From the line containing "ATOM 103 N N" to the end of the entries, return every line exactly, both ends included, and add nothing.

++++ Record excerpts ++++

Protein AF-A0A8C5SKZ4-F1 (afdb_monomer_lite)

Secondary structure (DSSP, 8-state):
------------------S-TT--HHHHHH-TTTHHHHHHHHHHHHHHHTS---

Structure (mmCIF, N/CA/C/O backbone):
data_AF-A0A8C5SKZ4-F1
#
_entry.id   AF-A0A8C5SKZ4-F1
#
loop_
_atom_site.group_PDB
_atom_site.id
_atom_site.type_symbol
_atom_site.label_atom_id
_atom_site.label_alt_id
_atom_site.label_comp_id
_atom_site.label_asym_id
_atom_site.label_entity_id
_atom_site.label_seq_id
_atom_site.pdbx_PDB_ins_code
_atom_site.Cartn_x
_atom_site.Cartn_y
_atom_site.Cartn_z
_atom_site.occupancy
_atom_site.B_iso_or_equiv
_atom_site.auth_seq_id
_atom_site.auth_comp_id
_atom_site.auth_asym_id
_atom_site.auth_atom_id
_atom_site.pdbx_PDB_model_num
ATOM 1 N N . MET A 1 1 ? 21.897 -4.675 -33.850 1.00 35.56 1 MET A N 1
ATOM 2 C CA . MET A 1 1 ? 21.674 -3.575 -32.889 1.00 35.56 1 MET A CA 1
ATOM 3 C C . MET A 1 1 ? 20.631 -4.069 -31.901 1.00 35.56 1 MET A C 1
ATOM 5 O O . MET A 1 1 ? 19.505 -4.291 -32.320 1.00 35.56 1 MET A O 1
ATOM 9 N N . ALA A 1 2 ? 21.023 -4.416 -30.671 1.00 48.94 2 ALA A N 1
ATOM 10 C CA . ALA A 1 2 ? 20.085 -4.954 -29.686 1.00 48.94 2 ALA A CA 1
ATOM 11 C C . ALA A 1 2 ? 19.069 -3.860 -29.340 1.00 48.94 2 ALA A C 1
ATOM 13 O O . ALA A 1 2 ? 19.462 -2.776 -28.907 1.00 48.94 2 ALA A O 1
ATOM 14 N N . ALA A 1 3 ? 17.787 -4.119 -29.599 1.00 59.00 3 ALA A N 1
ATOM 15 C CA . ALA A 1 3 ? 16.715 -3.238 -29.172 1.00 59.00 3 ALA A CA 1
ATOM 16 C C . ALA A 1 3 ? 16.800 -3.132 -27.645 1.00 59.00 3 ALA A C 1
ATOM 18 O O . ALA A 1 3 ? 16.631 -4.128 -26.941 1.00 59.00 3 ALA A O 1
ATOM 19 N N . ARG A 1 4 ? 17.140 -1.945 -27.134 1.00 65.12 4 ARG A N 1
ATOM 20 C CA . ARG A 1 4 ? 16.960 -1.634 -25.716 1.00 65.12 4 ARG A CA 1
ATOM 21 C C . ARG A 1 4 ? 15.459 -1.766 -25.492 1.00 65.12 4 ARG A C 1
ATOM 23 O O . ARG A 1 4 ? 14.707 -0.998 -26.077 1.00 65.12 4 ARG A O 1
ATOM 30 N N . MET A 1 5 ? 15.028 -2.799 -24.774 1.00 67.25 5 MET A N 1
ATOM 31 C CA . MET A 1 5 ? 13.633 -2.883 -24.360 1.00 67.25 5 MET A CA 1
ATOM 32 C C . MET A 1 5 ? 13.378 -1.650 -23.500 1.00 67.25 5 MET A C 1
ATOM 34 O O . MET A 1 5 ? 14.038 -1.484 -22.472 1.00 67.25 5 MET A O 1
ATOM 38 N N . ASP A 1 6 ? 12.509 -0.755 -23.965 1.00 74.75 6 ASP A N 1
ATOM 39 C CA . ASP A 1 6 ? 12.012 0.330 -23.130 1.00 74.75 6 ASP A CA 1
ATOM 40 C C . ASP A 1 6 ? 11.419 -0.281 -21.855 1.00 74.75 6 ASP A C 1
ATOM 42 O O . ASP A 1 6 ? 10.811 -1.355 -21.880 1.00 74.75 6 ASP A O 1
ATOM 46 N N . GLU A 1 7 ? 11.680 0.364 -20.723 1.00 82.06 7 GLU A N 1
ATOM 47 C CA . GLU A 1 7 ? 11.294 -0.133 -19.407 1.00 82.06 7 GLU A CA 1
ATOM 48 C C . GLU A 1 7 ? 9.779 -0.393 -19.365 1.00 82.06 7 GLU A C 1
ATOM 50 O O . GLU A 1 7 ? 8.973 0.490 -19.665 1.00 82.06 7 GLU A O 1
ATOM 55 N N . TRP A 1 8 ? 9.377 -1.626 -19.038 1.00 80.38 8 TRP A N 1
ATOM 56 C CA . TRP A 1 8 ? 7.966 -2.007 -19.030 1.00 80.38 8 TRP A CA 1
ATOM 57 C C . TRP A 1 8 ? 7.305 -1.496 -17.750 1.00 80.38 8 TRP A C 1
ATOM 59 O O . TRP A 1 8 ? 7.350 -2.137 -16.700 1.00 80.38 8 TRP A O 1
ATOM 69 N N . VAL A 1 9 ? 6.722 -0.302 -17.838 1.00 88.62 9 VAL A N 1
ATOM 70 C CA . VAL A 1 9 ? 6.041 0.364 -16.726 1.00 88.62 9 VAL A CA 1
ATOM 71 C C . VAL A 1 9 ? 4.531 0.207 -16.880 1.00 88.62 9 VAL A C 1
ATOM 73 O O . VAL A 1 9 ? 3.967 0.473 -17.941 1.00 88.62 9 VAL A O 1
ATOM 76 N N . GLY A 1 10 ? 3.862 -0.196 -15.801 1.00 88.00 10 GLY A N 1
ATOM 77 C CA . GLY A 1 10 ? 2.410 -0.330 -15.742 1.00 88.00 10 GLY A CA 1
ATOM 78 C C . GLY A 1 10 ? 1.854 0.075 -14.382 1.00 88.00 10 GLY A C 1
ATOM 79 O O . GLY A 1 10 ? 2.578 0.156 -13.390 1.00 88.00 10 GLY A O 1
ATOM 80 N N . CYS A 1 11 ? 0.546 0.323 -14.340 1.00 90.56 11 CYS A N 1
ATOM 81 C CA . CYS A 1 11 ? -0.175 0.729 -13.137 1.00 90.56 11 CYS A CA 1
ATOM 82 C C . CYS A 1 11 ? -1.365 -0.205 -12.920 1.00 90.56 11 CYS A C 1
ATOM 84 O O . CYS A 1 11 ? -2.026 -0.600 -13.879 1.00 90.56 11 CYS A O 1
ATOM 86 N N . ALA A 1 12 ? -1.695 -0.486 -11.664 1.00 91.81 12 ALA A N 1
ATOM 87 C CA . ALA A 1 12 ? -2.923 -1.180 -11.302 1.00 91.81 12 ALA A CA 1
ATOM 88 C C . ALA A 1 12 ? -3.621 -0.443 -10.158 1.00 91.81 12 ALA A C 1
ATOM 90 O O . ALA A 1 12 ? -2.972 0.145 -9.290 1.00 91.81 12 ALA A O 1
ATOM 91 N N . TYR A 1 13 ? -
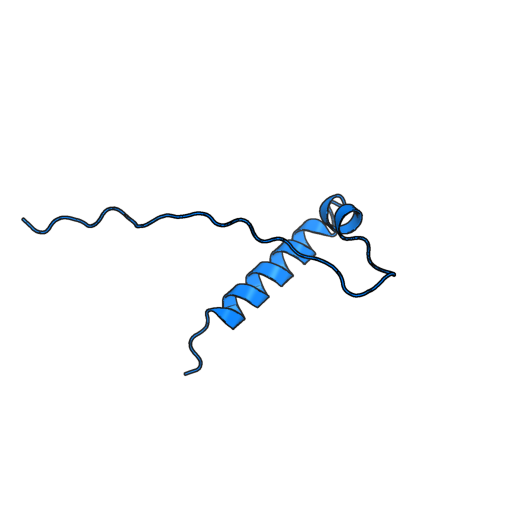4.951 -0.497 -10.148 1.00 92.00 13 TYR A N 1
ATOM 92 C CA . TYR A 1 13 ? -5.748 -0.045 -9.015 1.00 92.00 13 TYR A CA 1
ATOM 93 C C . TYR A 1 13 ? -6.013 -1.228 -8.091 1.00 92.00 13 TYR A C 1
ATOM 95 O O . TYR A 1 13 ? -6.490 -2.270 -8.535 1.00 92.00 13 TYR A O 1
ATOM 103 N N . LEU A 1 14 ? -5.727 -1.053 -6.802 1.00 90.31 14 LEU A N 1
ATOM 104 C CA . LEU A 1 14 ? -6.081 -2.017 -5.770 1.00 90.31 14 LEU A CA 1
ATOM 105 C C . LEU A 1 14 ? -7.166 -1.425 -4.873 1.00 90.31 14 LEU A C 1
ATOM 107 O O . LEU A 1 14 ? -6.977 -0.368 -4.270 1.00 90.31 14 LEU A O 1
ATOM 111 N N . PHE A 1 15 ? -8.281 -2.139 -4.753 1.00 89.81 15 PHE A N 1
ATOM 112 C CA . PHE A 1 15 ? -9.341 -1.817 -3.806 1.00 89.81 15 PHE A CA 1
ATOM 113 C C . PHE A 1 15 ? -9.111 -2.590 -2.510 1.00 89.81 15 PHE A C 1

++++

■ Reply
ATOM 103 N N . LEU A 1 14 ? -5.727 -1.053 -6.802 1.00 90.31 14 LEU A N 1
ATOM 104 C CA . LEU A 1 14 ? -6.081 -2.017 -5.770 1.00 90.31 14 LEU A CA 1
ATOM 105 C C . LEU A 1 14 ? -7.166 -1.425 -4.873 1.00 90.31 14 LEU A C 1
ATOM 107 O O . LEU A 1 14 ? -6.977 -0.368 -4.270 1.00 90.31 14 LEU A O 1
ATOM 111 N N . PHE A 1 15 ? -8.281 -2.139 -4.753 1.00 89.81 15 PHE A N 1
ATOM 112 C CA . PHE A 1 15 ? -9.341 -1.817 -3.806 1.00 89.81 15 PHE A CA 1
ATOM 113 C C . PHE A 1 15 ? -9.111 -2.590 -2.510 1.00 89.81 15 PHE A C 1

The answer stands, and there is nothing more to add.